• **Source records**:
-*-

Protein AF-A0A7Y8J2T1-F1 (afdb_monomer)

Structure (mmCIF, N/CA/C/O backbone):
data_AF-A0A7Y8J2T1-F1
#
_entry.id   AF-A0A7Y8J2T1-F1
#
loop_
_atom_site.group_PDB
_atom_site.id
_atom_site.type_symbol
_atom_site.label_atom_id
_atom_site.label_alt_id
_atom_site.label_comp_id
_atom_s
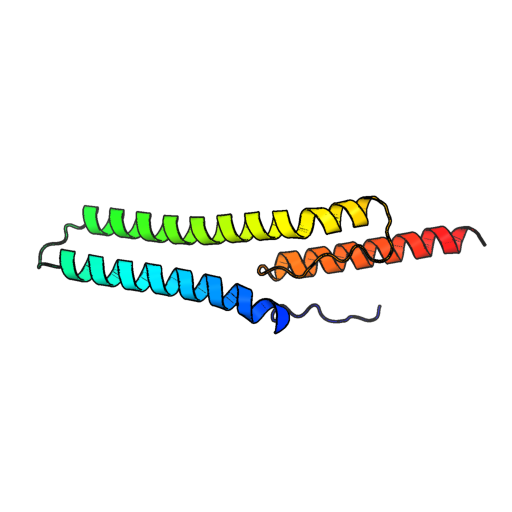ite.label_asym_id
_atom_site.label_entity_id
_atom_site.label_seq_id
_atom_site.pdbx_PDB_ins_code
_atom_site.Cartn_x
_atom_site.Cartn_y
_atom_site.Cartn_z
_atom_site.occupancy
_atom_site.B_iso_or_equiv
_atom_site.auth_seq_id
_atom_site.auth_comp_id
_atom_site.auth_asym_id
_atom_site.auth_atom_id
_atom_site.pdbx_PDB_model_num
ATOM 1 N N . MET A 1 1 ? -7.207 -13.732 27.354 1.00 40.62 1 MET A N 1
ATOM 2 C CA . MET A 1 1 ? -6.449 -13.366 26.135 1.00 40.62 1 MET A CA 1
ATOM 3 C C . MET A 1 1 ? -6.592 -14.480 25.105 1.00 40.62 1 MET A C 1
ATOM 5 O O . MET A 1 1 ? -5.820 -15.430 25.124 1.00 40.62 1 MET A O 1
ATOM 9 N N . ASN A 1 2 ? -7.621 -14.427 24.257 1.00 37.50 2 ASN A N 1
ATOM 10 C CA . ASN A 1 2 ? -7.836 -15.448 23.230 1.00 37.50 2 ASN A CA 1
ATOM 11 C C . ASN A 1 2 ? -7.1
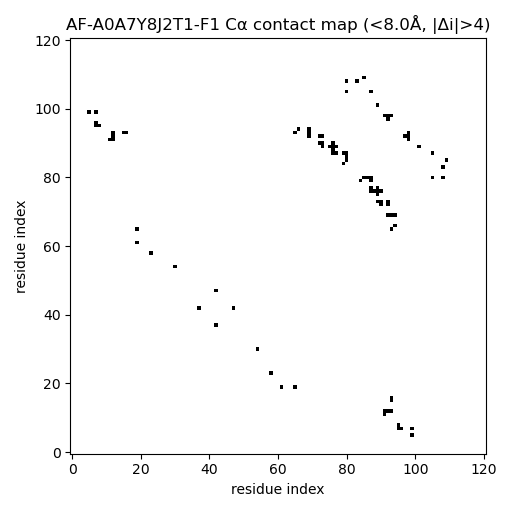10 -14.993 21.957 1.00 37.50 2 ASN A C 1
ATOM 13 O O . ASN A 1 2 ? -7.682 -14.319 21.105 1.00 37.50 2 ASN A O 1
ATOM 17 N N . GLY A 1 3 ? -5.804 -15.269 21.906 1.00 41.31 3 GLY A N 1
ATOM 18 C CA . GLY A 1 3 ? -4.887 -14.800 20.871 1.00 41.31 3 GLY A CA 1
ATOM 19 C C . GLY A 1 3 ? -5.207 -15.386 19.500 1.00 41.31 3 GLY A C 1
ATOM 20 O O . GLY A 1 3 ? -4.588 -16.359 19.064 1.00 41.31 3 GLY A O 1
ATOM 21 N N . LYS A 1 4 ? -6.140 -14.771 18.773 1.00 51.34 4 LYS A N 1
ATOM 22 C CA . LYS A 1 4 ? -6.198 -14.927 17.322 1.00 51.34 4 LYS A CA 1
ATOM 23 C C . LYS A 1 4 ? -4.941 -14.260 16.769 1.00 51.34 4 LYS A C 1
ATOM 25 O O . LYS A 1 4 ? -4.911 -13.050 16.601 1.00 51.34 4 LYS A O 1
ATOM 30 N N . ARG A 1 5 ? -3.881 -15.048 16.537 1.00 55.41 5 ARG A N 1
ATOM 31 C CA . ARG A 1 5 ? -2.666 -14.595 15.839 1.00 55.41 5 ARG A CA 1
ATOM 32 C C . ARG A 1 5 ? -3.092 -13.836 14.587 1.00 55.41 5 ARG A C 1
ATOM 34 O O . ARG A 1 5 ? -3.638 -14.452 13.668 1.00 55.41 5 ARG A O 1
ATOM 41 N N . ALA A 1 6 ? -2.852 -12.531 14.570 1.00 55.34 6 ALA A N 1
ATOM 42 C CA . ALA A 1 6 ? -3.125 -11.700 13.416 1.00 55.34 6 ALA A CA 1
ATOM 43 C C . ALA A 1 6 ? -2.288 -12.244 12.246 1.00 55.34 6 ALA A C 1
ATOM 45 O O . ALA A 1 6 ? -1.056 -12.260 12.277 1.00 55.34 6 ALA A O 1
ATOM 46 N N . LYS A 1 7 ? -2.958 -12.857 11.264 1.00 59.69 7 LYS A N 1
ATOM 47 C CA . LYS A 1 7 ? -2.283 -13.505 10.137 1.00 59.69 7 LYS A CA 1
ATOM 48 C C . LYS A 1 7 ? -1.929 -12.431 9.118 1.00 59.69 7 LYS A C 1
ATOM 50 O O . LYS A 1 7 ? -2.822 -11.844 8.518 1.00 59.69 7 LYS A O 1
ATOM 55 N N . LEU A 1 8 ? -0.633 -12.249 8.869 1.00 58.44 8 LEU A N 1
ATOM 56 C CA . LEU A 1 8 ? -0.105 -11.330 7.849 1.00 58.44 8 LEU A CA 1
ATOM 57 C C . LEU A 1 8 ? -0.668 -11.596 6.440 1.00 58.44 8 LEU A C 1
ATOM 59 O O . LEU A 1 8 ? -0.784 -10.682 5.631 1.00 58.44 8 LEU A O 1
ATOM 63 N N . LEU A 1 9 ? -1.033 -12.845 6.143 1.00 61.00 9 LEU A N 1
ATOM 64 C CA . LEU A 1 9 ? -1.597 -13.255 4.860 1.00 61.00 9 LEU A CA 1
ATOM 65 C C . LEU A 1 9 ? -3.047 -13.708 5.059 1.00 61.00 9 LEU A C 1
ATOM 67 O O . LEU A 1 9 ? -3.304 -14.798 5.577 1.00 61.00 9 LEU A O 1
ATOM 71 N N . ARG A 1 10 ? -4.000 -12.872 4.632 1.00 64.88 10 ARG A N 1
ATOM 72 C CA . ARG A 1 10 ? -5.431 -13.210 4.564 1.00 64.88 10 ARG A CA 1
ATOM 73 C C . ARG A 1 10 ? -5.872 -13.279 3.108 1.00 64.88 10 ARG A C 1
ATOM 75 O O . ARG A 1 10 ? -5.509 -12.421 2.307 1.00 64.88 10 ARG A O 1
ATOM 82 N N . ARG A 1 11 ? -6.690 -14.283 2.772 1.00 71.06 11 ARG A N 1
ATOM 83 C CA . ARG A 1 11 ? -7.240 -14.461 1.413 1.00 71.06 11 ARG A CA 1
ATOM 84 C C . ARG A 1 11 ? -8.079 -13.263 0.961 1.00 71.06 11 ARG A C 1
ATOM 86 O O . ARG A 1 11 ? -8.079 -12.938 -0.216 1.00 71.06 11 ARG A O 1
ATOM 93 N N . GLU A 1 12 ? -8.712 -12.575 1.903 1.00 69.50 12 GLU A N 1
ATOM 94 C CA . GLU A 1 12 ? -9.479 -11.341 1.677 1.00 69.50 12 GLU A CA 1
ATOM 95 C C . GLU A 1 12 ? -8.627 -10.217 1.058 1.00 69.50 12 GLU A C 1
ATOM 97 O O . GLU A 1 12 ? -9.131 -9.415 0.278 1.00 69.50 12 GLU A O 1
ATOM 102 N N . ASN A 1 13 ? -7.318 -10.202 1.339 1.00 64.19 13 ASN A N 1
ATOM 103 C CA . ASN A 1 13 ? -6.382 -9.193 0.837 1.00 64.19 13 ASN A CA 1
ATOM 104 C C . ASN A 1 13 ? -5.719 -9.595 -0.493 1.00 64.19 13 ASN A C 1
ATOM 106 O O . ASN A 1 13 ? -5.027 -8.778 -1.105 1.00 64.19 13 ASN A O 1
ATOM 110 N N . ALA A 1 14 ? -5.933 -10.832 -0.960 1.00 71.12 14 ALA A N 1
ATOM 111 C CA . ALA A 1 14 ? -5.365 -11.350 -2.203 1.00 71.12 14 ALA A CA 1
ATOM 112 C C . ALA A 1 14 ? -5.689 -10.497 -3.446 1.00 71.12 14 ALA A C 1
ATOM 114 O O . ALA A 1 14 ? -4.748 -10.190 -4.176 1.00 71.12 14 ALA A O 1
ATOM 115 N N . PRO A 1 15 ? -6.939 -10.054 -3.704 1.00 69.62 15 PRO A N 1
ATOM 116 C CA . PRO A 1 15 ? -7.230 -9.256 -4.897 1.00 69.62 15 PRO A CA 1
ATOM 117 C C . PRO A 1 15 ? -6.479 -7.920 -4.903 1.00 69.62 15 PRO A C 1
ATOM 119 O O . PRO A 1 15 ? -5.933 -7.534 -5.930 1.00 69.62 15 PRO A O 1
ATOM 122 N N . ALA A 1 16 ? -6.364 -7.245 -3.754 1.00 67.50 16 ALA A N 1
ATOM 123 C CA . ALA A 1 16 ? -5.613 -5.994 -3.658 1.00 67.50 16 ALA A CA 1
ATOM 124 C C . ALA A 1 16 ? -4.102 -6.205 -3.871 1.00 67.50 16 ALA A C 1
ATOM 126 O O . ALA A 1 16 ? -3.455 -5.405 -4.546 1.00 67.50 16 ALA A O 1
ATOM 127 N N . TYR A 1 17 ? -3.550 -7.301 -3.337 1.00 70.94 17 TYR A N 1
ATOM 128 C CA . TYR A 1 17 ? -2.152 -7.680 -3.549 1.00 70.94 17 TYR A CA 1
ATOM 129 C C . TYR A 1 17 ? -1.866 -7.990 -5.024 1.00 70.94 17 TYR A C 1
ATOM 131 O O . TYR A 1 17 ? -0.880 -7.506 -5.579 1.00 70.94 17 TYR A O 1
ATOM 139 N N . LEU A 1 18 ? -2.765 -8.735 -5.675 1.00 78.44 18 LEU A N 1
ATOM 140 C CA . LEU A 1 18 ? -2.679 -9.054 -7.098 1.00 78.44 18 LEU A CA 1
ATOM 141 C C . LEU A 1 18 ? -2.681 -7.793 -7.962 1.00 78.44 18 LEU A C 1
ATOM 143 O O . LEU A 1 18 ? -1.862 -7.703 -8.867 1.00 78.44 18 LEU A O 1
ATOM 147 N N . THR A 1 19 ? -3.518 -6.793 -7.668 1.00 77.81 19 THR A N 1
ATOM 148 C CA . THR A 1 19 ? -3.543 -5.538 -8.439 1.00 77.81 19 THR A CA 1
ATOM 149 C C . THR A 1 19 ? -2.216 -4.783 -8.366 1.00 77.81 19 THR A C 1
ATOM 151 O O . THR A 1 19 ? -1.733 -4.293 -9.388 1.00 77.81 19 THR A O 1
ATOM 154 N N . VAL A 1 20 ? -1.598 -4.697 -7.183 1.00 75.00 20 VAL A N 1
ATOM 155 C CA . VAL A 1 20 ? -0.305 -4.009 -7.018 1.00 75.00 20 VAL A CA 1
ATOM 156 C C . VAL A 1 20 ? 0.806 -4.782 -7.724 1.00 75.00 20 VAL A C 1
ATOM 158 O O . VAL A 1 20 ? 1.585 -4.185 -8.464 1.00 75.00 20 VAL A O 1
ATOM 161 N N . MET A 1 21 ? 0.846 -6.106 -7.556 1.00 79.62 21 MET A N 1
ATOM 162 C CA . MET A 1 21 ? 1.836 -6.959 -8.219 1.00 79.62 21 MET A CA 1
ATOM 163 C C . MET A 1 21 ? 1.679 -6.941 -9.739 1.00 79.62 21 MET A C 1
ATOM 165 O O . MET A 1 21 ? 2.676 -6.841 -10.442 1.00 79.62 21 MET A O 1
ATOM 169 N N . ALA A 1 22 ? 0.447 -6.963 -10.251 1.00 82.50 22 ALA A N 1
ATOM 170 C CA . ALA A 1 22 ? 0.163 -6.840 -11.677 1.00 82.50 22 ALA A CA 1
ATOM 171 C C . ALA A 1 22 ? 0.597 -5.471 -12.214 1.00 82.50 22 ALA A C 1
ATOM 173 O O . ALA A 1 22 ? 1.276 -5.402 -13.232 1.00 82.50 22 ALA A O 1
ATOM 174 N N . THR A 1 23 ? 0.282 -4.386 -11.499 1.00 81.06 23 THR A N 1
ATOM 175 C CA . THR A 1 23 ? 0.731 -3.031 -11.864 1.00 81.06 23 THR A CA 1
ATOM 176 C C . THR A 1 23 ? 2.256 -2.956 -11.917 1.00 81.06 23 THR A C 1
ATOM 178 O O . THR A 1 23 ? 2.821 -2.454 -12.887 1.00 81.06 23 THR A O 1
ATOM 181 N N . TRP A 1 24 ? 2.935 -3.502 -10.905 1.00 84.00 24 TRP A N 1
ATOM 182 C CA . TRP A 1 24 ? 4.392 -3.524 -10.857 1.00 84.00 24 TRP A CA 1
ATOM 183 C C . TRP A 1 24 ? 5.004 -4.395 -11.956 1.00 84.00 24 TRP A C 1
ATOM 185 O O . TRP A 1 24 ? 5.981 -3.988 -12.583 1.00 84.00 24 TRP A O 1
ATOM 195 N N . ALA A 1 25 ? 4.411 -5.555 -12.239 1.00 82.94 25 ALA A N 1
ATOM 196 C CA . ALA A 1 25 ? 4.839 -6.435 -13.319 1.00 82.94 25 ALA A CA 1
ATOM 197 C C . ALA A 1 25 ? 4.691 -5.756 -14.687 1.00 82.94 25 ALA A C 1
ATOM 199 O O . ALA A 1 25 ? 5.623 -5.805 -15.485 1.00 82.94 25 ALA A O 1
ATOM 200 N N . CYS A 1 26 ? 3.579 -5.055 -14.937 1.00 85.06 26 CYS A N 1
ATOM 201 C CA . CYS A 1 26 ? 3.373 -4.279 -16.161 1.00 85.06 26 CYS A CA 1
ATOM 202 C C . CYS A 1 26 ? 4.418 -3.171 -16.320 1.00 85.06 26 CYS A C 1
ATOM 204 O O . CYS A 1 26 ? 5.003 -3.032 -17.391 1.00 85.06 26 CYS A O 1
ATOM 206 N N . ILE A 1 27 ? 4.696 -2.411 -15.256 1.00 84.69 27 ILE A N 1
ATOM 207 C CA . ILE A 1 27 ? 5.712 -1.348 -15.278 1.00 84.69 27 ILE A CA 1
ATOM 208 C C . ILE A 1 27 ? 7.110 -1.935 -15.479 1.00 84.69 27 ILE A C 1
ATOM 210 O O . ILE A 1 27 ? 7.890 -1.392 -16.254 1.00 84.69 27 ILE A O 1
ATOM 214 N N . SER A 1 28 ? 7.414 -3.067 -14.847 1.00 81.69 28 SER A N 1
ATOM 215 C CA . SER A 1 28 ? 8.697 -3.757 -15.007 1.00 81.69 28 SER A CA 1
ATOM 216 C C . SER A 1 28 ? 8.873 -4.301 -16.426 1.00 81.69 28 SER A C 1
ATOM 218 O O . SER A 1 28 ? 9.937 -4.139 -17.013 1.00 81.69 28 SER A O 1
ATOM 220 N N . ALA A 1 29 ? 7.828 -4.897 -17.006 1.00 82.00 29 ALA A N 1
ATOM 221 C CA . ALA A 1 29 ? 7.847 -5.407 -18.374 1.00 82.00 29 ALA A CA 1
ATOM 222 C C . ALA A 1 29 ? 7.977 -4.276 -19.401 1.00 82.00 29 ALA A C 1
ATOM 224 O O . ALA A 1 29 ? 8.796 -4.372 -20.312 1.00 82.00 29 ALA A O 1
ATOM 225 N N . ALA A 1 30 ? 7.228 -3.182 
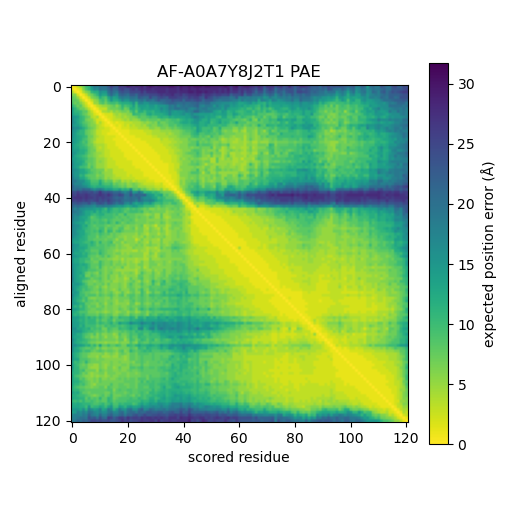-19.226 1.00 83.69 30 ALA A N 1
ATOM 226 C CA . ALA A 1 30 ? 7.368 -1.983 -20.047 1.00 83.69 30 ALA A CA 1
ATOM 227 C C . ALA A 1 30 ? 8.774 -1.389 -19.911 1.00 83.69 30 ALA A C 1
ATOM 229 O O . ALA A 1 30 ? 9.401 -1.058 -20.914 1.00 83.69 30 ALA A O 1
ATOM 230 N N . SER A 1 31 ? 9.296 -1.325 -18.682 1.00 83.44 31 SER A N 1
ATOM 231 C CA . SER A 1 31 ? 10.639 -0.823 -18.416 1.00 83.44 31 SER A CA 1
ATOM 232 C C . SER A 1 31 ? 11.705 -1.680 -19.105 1.00 83.44 31 SER A C 1
ATOM 234 O O . SER A 1 31 ? 12.577 -1.146 -19.780 1.00 83.44 31 SER A O 1
ATOM 236 N N . ALA A 1 32 ? 11.590 -3.008 -19.031 1.00 80.69 32 ALA A N 1
ATOM 237 C CA . ALA A 1 32 ? 12.489 -3.941 -19.707 1.00 80.69 32 ALA A CA 1
ATOM 238 C C . ALA A 1 32 ? 12.382 -3.874 -21.240 1.00 80.69 32 ALA A C 1
ATOM 240 O O . ALA A 1 32 ? 13.399 -3.965 -21.925 1.00 80.69 32 ALA A O 1
ATOM 241 N N . ALA A 1 33 ? 11.176 -3.693 -21.788 1.00 81.50 33 ALA A N 1
ATOM 242 C CA . ALA A 1 33 ? 10.964 -3.523 -23.224 1.00 81.50 33 ALA A CA 1
ATOM 243 C C . ALA A 1 33 ? 11.594 -2.221 -23.736 1.00 81.50 33 ALA A C 1
ATOM 245 O O . ALA A 1 33 ? 12.338 -2.248 -24.711 1.00 81.50 33 ALA A O 1
ATOM 246 N N . LEU A 1 34 ? 11.378 -1.102 -23.037 1.00 79.69 34 LEU A N 1
ATOM 247 C CA . LEU A 1 34 ? 12.046 0.167 -23.332 1.00 79.69 34 LEU A CA 1
ATOM 248 C C . LEU A 1 34 ? 13.562 0.033 -23.209 1.00 79.69 34 LEU A C 1
ATOM 250 O O . LEU A 1 34 ? 14.287 0.468 -24.094 1.00 79.69 34 LEU A O 1
ATOM 254 N N . LEU A 1 35 ? 14.050 -0.626 -22.159 1.00 75.69 35 LEU A N 1
ATOM 255 C CA . LEU A 1 35 ? 15.475 -0.861 -21.991 1.00 75.69 35 LEU A CA 1
ATOM 256 C C . LEU A 1 35 ? 16.044 -1.677 -23.162 
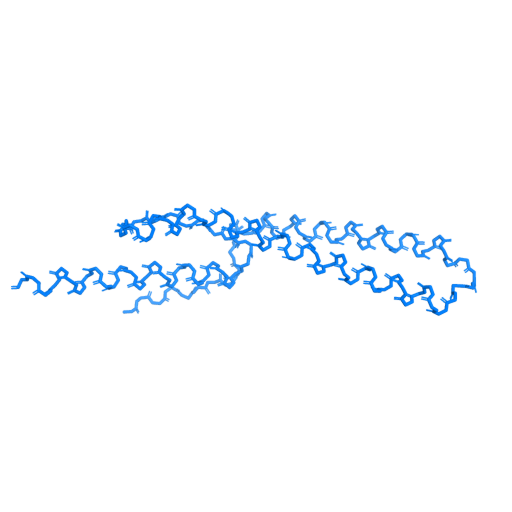1.00 75.69 35 LEU A C 1
ATOM 258 O O . LEU A 1 35 ? 17.113 -1.334 -23.642 1.00 75.69 35 LEU A O 1
ATOM 262 N N . LYS A 1 36 ? 15.328 -2.691 -23.670 1.00 72.62 36 LYS A N 1
ATOM 263 C CA . LYS A 1 36 ? 15.718 -3.478 -24.854 1.00 72.62 36 LYS A CA 1
ATOM 264 C C . LYS A 1 36 ? 15.803 -2.628 -26.128 1.00 72.62 36 LYS A C 1
ATOM 266 O O . LYS A 1 36 ? 16.760 -2.790 -26.876 1.00 72.62 36 LYS A O 1
ATOM 271 N N . GLU A 1 37 ? 14.839 -1.739 -26.363 1.00 73.88 37 GLU A N 1
ATOM 272 C CA . GLU A 1 37 ? 14.849 -0.824 -27.518 1.00 73.88 37 GLU A CA 1
ATOM 273 C C . GLU A 1 37 ? 15.992 0.203 -27.427 1.00 73.88 37 GLU A C 1
ATOM 275 O O . GLU A 1 37 ? 16.593 0.563 -28.436 1.00 73.88 37 GLU A O 1
ATOM 280 N N . ILE A 1 38 ? 16.339 0.647 -26.212 1.00 67.56 38 ILE A N 1
ATOM 281 C CA . ILE A 1 38 ? 17.440 1.597 -25.990 1.00 67.56 38 ILE A CA 1
ATOM 282 C C . ILE A 1 38 ? 18.805 0.866 -25.914 1.00 67.56 38 ILE A C 1
ATOM 284 O O . ILE A 1 38 ? 19.832 1.467 -26.221 1.00 67.56 38 ILE A O 1
ATOM 288 N N . LEU A 1 39 ? 18.841 -0.444 -25.611 1.00 59.44 39 LEU A N 1
ATOM 289 C CA . LEU A 1 39 ? 20.027 -1.323 -25.669 1.00 59.44 39 LEU A CA 1
ATOM 290 C C . LEU A 1 39 ? 20.461 -1.692 -27.104 1.00 59.44 39 LEU A C 1
ATOM 292 O O . LEU A 1 39 ? 21.061 -2.743 -27.345 1.00 59.44 39 LEU A O 1
ATOM 296 N N . ALA A 1 40 ? 20.287 -0.774 -28.054 1.00 58.91 40 ALA A N 1
ATOM 297 C CA . ALA A 1 40 ? 21.290 -0.634 -29.102 1.00 58.91 40 ALA A CA 1
ATOM 298 C C . ALA A 1 40 ? 22.669 -0.454 -28.413 1.00 58.91 40 ALA A C 1
ATOM 300 O O . ALA A 1 40 ? 22.717 0.154 -27.345 1.00 58.91 40 ALA A O 1
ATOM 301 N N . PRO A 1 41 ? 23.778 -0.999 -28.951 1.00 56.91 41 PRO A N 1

-*-

• **TASK BRIEF**: Copy, without any change, the run of lines from the one with "ATOM 263 C CA" through the end of the entries above.

• **WRITTEN REPLY**:
ATOM 263 C CA . LYS A 1 36 ? 15.718 -3.478 -24.854 1.00 72.62 36 LYS A CA 1
ATOM 264 C C . LYS A 1 36 ? 15.803 -2.628 -26.128 1.00 72.62 36 LYS A C 1
ATOM 266 O O . LYS A 1 36 ? 16.760 -2.790 -26.876 1.00 72.62 36 LYS A O 1
ATOM 271 N N . GLU A 1 37 ? 14.839 -1.739 -26.363 1.00 73.88 37 GLU A N 1
ATOM 272 C CA . GLU A 1 37 ? 14.849 -0.824 -27.518 1.00 73.88 37 GLU A CA 1
ATOM 273 C C . GLU A 1 37 ? 15.992 0.203 -27.427 1.00 73.88 37 GLU A C 1
ATOM 275 O O . GLU A 1 37 ? 16.593 0.563 -28.436 1.00 73.88 37 GLU A O 1
ATOM 280 N N . ILE A 1 38 ? 16.339 0.647 -26.212 1.00 67.56 38 ILE A N 1
ATOM 281 C CA . ILE A 1 38 ? 17.440 1.597 -25.990 1.00 67.56 38 ILE A CA 1
ATOM 282 C C . ILE A 1 38 ? 18.805 0.866 -25.914 1.00 67.56 38 ILE A C 1
ATOM 284 O O . ILE A 1 38 ? 19.832 1.467 -26.221 1.00 67.56 38 ILE A O 1
ATOM 288 N N . LEU A 1 39 ? 18.841 -0.444 -25.611 1.00 59.44 39 LEU A N 1
ATOM 289 C CA . LEU A 1 39 ? 20.027 -1.323 -25.669 1.00 59.44 39 LEU A CA 1
ATOM 290 C C . LEU A 1 39 ? 20.461 -1.692 -27.104 1.00 59.44 39 LEU A C 1
ATOM 292 O O . LEU A 1 39 ? 21.061 -2.743 -27.345 1.00 59.44 39 LEU A O 1
ATOM 296 N N . ALA A 1 40 ? 20.287 -0.774 -28.054 1.00 58.91 40 ALA A N 1
ATOM 297 C CA . ALA A 1 40 ? 21.290 -0.634 -29.102 1.00 58.91 40 ALA A CA 1
ATOM 298 C C . ALA A 1 40 ? 22.669 -0.454 -28.413 1.00 58.91 40 ALA A C 1
ATOM 300 O O . ALA A 1 40 ? 22.717 0.154 -27.345 1.00 58.91 40 ALA A O 1
ATOM 301 N N . PRO A 1 41 ? 23.778 -0.999 -28.951 1.00 56.91 41 PRO A N 1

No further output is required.